Study material
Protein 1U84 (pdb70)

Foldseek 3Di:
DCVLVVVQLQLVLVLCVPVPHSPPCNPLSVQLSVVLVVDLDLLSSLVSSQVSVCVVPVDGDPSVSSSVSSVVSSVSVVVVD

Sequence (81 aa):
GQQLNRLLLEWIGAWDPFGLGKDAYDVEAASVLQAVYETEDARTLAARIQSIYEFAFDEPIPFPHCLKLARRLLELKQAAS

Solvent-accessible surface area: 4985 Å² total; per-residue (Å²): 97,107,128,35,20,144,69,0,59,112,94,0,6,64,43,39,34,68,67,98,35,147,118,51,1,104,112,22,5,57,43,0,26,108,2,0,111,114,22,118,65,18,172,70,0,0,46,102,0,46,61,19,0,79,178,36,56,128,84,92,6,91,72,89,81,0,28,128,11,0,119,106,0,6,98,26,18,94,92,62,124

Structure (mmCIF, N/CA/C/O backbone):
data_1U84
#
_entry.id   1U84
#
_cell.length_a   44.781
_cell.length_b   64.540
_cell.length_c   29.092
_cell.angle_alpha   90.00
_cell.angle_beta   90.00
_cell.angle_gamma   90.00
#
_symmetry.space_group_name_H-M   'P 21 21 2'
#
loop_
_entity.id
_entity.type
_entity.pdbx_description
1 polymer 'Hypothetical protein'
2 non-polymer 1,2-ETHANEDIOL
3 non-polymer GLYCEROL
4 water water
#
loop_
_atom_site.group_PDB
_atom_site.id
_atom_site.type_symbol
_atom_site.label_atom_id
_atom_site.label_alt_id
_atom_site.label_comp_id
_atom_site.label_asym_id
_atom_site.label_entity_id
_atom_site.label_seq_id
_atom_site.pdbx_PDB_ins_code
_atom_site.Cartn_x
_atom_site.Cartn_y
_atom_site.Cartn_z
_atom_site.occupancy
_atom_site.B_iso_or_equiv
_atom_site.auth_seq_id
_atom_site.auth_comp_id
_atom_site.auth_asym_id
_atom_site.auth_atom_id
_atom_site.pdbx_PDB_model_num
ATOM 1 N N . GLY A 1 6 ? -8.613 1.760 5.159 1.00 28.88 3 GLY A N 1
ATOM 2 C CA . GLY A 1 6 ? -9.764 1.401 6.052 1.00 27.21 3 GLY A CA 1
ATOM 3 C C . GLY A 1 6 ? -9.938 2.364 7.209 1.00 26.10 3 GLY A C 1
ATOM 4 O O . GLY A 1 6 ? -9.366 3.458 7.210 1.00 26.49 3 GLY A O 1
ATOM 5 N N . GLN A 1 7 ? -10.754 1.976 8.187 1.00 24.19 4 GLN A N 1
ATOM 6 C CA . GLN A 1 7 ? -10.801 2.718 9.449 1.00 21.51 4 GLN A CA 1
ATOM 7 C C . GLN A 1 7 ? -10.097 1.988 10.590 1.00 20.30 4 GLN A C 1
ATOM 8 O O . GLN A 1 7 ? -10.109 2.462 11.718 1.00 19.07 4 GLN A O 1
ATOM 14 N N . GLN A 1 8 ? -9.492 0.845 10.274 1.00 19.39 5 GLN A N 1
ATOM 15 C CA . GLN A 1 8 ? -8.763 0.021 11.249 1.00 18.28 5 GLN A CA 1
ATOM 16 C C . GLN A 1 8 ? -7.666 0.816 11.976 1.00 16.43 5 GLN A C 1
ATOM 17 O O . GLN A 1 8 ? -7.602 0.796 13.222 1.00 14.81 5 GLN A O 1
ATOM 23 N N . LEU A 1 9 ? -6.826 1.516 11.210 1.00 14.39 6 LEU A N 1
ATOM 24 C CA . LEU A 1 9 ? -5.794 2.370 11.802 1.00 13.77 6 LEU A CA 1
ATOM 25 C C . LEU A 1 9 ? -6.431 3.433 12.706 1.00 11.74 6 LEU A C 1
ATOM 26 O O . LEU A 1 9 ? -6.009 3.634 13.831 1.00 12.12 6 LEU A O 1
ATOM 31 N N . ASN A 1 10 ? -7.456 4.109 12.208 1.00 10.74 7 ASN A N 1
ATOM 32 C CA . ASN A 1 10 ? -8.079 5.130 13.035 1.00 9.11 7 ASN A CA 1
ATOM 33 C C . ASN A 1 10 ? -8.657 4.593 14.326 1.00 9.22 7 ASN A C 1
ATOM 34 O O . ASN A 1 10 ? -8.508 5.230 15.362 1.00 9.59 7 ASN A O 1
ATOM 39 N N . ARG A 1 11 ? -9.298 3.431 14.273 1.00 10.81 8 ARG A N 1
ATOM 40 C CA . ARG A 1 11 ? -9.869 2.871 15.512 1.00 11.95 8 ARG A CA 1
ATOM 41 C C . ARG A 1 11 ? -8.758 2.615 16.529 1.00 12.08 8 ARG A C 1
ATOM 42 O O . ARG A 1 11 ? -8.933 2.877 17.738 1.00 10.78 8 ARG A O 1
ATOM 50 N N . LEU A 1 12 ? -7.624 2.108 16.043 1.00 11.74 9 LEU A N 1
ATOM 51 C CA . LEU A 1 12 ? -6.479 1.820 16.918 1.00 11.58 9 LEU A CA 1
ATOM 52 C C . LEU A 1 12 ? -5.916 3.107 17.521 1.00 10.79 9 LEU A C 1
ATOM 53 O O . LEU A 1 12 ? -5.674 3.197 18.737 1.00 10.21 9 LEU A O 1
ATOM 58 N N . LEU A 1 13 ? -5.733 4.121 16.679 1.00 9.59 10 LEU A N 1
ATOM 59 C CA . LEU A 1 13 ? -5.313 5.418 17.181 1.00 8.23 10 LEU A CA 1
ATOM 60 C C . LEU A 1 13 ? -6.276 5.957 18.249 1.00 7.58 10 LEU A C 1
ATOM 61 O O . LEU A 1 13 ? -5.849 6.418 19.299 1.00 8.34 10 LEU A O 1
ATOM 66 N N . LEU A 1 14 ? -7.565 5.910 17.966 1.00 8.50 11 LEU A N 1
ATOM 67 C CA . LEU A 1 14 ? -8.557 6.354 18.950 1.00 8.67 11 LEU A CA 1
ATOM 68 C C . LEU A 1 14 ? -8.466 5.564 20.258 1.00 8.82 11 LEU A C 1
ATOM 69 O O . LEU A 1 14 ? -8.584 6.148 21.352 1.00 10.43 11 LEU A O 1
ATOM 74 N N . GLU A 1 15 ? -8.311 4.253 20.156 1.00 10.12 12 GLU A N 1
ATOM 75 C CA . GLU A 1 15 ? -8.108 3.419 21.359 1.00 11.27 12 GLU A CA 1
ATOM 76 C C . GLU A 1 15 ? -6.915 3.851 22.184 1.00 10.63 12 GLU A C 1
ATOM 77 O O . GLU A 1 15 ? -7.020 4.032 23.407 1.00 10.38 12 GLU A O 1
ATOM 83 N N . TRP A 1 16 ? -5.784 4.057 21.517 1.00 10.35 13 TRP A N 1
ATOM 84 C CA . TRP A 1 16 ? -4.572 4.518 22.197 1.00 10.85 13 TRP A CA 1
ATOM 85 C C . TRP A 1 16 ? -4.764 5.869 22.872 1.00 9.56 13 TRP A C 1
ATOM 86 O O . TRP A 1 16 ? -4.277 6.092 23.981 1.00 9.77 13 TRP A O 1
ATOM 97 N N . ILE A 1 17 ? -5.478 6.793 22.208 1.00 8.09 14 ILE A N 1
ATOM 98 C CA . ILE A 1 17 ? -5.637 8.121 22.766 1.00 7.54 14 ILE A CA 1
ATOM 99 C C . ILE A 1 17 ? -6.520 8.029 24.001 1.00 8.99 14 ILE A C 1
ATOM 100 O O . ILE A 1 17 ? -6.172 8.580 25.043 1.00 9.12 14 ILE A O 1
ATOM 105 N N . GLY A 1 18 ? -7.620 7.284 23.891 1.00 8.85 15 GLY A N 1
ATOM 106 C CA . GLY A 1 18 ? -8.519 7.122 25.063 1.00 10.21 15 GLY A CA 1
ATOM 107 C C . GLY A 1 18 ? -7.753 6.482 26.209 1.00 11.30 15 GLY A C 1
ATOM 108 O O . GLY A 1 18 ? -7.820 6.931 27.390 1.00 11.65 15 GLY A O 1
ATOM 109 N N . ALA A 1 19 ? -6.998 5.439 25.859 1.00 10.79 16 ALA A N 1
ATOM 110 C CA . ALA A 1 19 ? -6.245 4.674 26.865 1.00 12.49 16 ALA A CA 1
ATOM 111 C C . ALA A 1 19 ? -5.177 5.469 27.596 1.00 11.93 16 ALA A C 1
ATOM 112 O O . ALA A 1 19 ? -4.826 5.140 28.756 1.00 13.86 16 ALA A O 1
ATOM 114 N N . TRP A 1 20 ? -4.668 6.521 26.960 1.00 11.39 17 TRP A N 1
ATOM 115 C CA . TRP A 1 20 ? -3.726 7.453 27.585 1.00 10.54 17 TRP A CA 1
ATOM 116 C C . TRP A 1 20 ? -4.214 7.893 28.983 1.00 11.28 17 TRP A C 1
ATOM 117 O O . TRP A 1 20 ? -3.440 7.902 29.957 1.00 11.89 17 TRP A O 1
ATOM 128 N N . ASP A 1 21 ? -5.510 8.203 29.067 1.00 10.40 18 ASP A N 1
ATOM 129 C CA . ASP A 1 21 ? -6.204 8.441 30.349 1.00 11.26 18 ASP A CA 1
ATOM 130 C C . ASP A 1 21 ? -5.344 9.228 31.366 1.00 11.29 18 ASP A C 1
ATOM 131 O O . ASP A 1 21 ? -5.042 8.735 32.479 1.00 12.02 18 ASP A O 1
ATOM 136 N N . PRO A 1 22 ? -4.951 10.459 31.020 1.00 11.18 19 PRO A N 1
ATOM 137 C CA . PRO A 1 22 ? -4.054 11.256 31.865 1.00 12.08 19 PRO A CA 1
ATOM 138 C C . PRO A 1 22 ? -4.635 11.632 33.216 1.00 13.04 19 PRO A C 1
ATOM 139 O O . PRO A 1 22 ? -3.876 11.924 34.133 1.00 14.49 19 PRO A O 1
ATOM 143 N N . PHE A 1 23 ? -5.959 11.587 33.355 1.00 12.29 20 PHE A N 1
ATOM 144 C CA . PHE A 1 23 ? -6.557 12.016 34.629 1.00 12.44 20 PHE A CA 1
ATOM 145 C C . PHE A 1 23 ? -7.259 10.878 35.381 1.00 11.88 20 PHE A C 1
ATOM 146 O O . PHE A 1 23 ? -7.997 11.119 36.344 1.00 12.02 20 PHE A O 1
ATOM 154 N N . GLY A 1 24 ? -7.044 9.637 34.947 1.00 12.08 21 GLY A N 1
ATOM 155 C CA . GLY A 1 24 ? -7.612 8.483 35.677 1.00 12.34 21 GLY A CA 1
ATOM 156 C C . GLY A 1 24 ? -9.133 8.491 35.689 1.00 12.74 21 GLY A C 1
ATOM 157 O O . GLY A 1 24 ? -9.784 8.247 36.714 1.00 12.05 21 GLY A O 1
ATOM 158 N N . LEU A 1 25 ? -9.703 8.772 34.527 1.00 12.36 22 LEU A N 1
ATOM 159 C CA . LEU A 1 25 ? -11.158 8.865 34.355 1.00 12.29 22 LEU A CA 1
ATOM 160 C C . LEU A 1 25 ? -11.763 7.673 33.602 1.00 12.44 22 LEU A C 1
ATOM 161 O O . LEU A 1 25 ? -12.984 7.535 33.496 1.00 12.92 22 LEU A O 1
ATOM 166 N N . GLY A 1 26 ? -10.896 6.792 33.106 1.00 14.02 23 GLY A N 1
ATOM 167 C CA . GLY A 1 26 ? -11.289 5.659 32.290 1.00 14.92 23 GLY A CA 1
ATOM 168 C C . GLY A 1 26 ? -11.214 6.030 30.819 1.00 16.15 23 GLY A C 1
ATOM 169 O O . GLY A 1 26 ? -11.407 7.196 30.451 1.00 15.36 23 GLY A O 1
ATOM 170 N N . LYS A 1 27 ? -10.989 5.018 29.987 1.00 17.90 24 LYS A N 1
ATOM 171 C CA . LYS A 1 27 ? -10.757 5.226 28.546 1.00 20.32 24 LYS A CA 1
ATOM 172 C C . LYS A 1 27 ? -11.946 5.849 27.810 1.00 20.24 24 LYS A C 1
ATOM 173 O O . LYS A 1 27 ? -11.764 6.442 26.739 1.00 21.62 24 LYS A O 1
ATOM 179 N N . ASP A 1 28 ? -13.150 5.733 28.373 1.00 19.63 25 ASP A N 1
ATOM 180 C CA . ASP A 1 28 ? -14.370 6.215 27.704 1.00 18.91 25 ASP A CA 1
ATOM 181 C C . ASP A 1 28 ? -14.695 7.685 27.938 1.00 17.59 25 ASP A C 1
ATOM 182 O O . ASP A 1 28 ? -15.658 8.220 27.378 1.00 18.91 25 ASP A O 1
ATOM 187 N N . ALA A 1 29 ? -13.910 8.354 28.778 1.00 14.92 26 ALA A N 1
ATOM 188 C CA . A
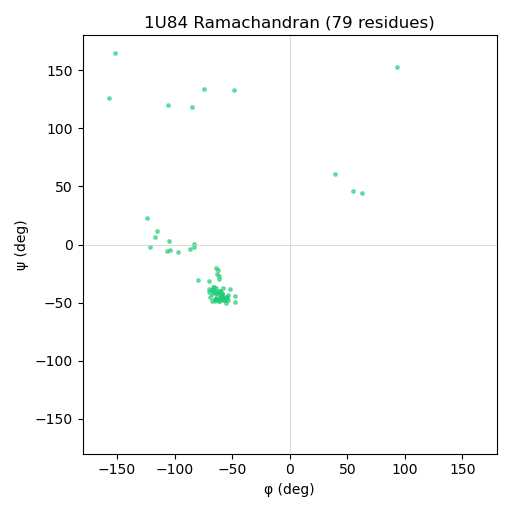LA A 1 29 ? -14.201 9.721 29.156 1.00 13.60 26 ALA A CA 1
ATOM 189 C C . ALA A 1 29 ? -13.686 10.737 28.129 1.00 11.92 26 ALA A C 1
ATOM 190 O O . ALA A 1 29 ? -13.853 11.952 28.318 1.00 11.10 26 ALA A O 1
ATOM 192 N N . TYR A 1 30 ? -13.017 10.246 27.080 1.00 10.21 27 TYR A N 1
ATOM 193 C CA . TYR A 1 30 ? -12.247 11.159 26.195 1.00 8.70 27 TYR A CA 1
ATOM 194 C C . TYR A 1 30 ? -12.605 11.111 24.729 1.00 9.37 27 TYR A C 1
ATOM 195 O O . TYR A 1 30 ? -11.787 11.478 23.879 1.00 10.23 27 TYR A O 1
ATOM 204 N N . ASP A 1 31 ? -13.816 10.668 24.393 1.00 9.28 28 ASP A N 1
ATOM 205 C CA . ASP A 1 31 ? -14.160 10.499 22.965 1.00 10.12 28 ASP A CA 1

Aim of the exercise
Using the entries above, output exactly the lines between the line holding "ATOM 16 C C" and the line holding "ATOM 24 C CA", end lines included, and nothing more.

Result for this exercise
ATOM 16 C C . GLN A 1 8 ? -7.666 0.816 11.976 1.00 16.43 5 GLN A C 1
ATOM 17 O O . GLN A 1 8 ? -7.602 0.796 13.222 1.00 14.81 5 GLN A O 1
ATOM 23 N N . LEU A 1 9 ? -6.826 1.516 11.210 1.00 14.39 6 LEU A N 1
ATOM 24 C CA . LEU A 1 9 ? -5.794 2.370 11.802 1.00 13.77 6 LEU A CA 1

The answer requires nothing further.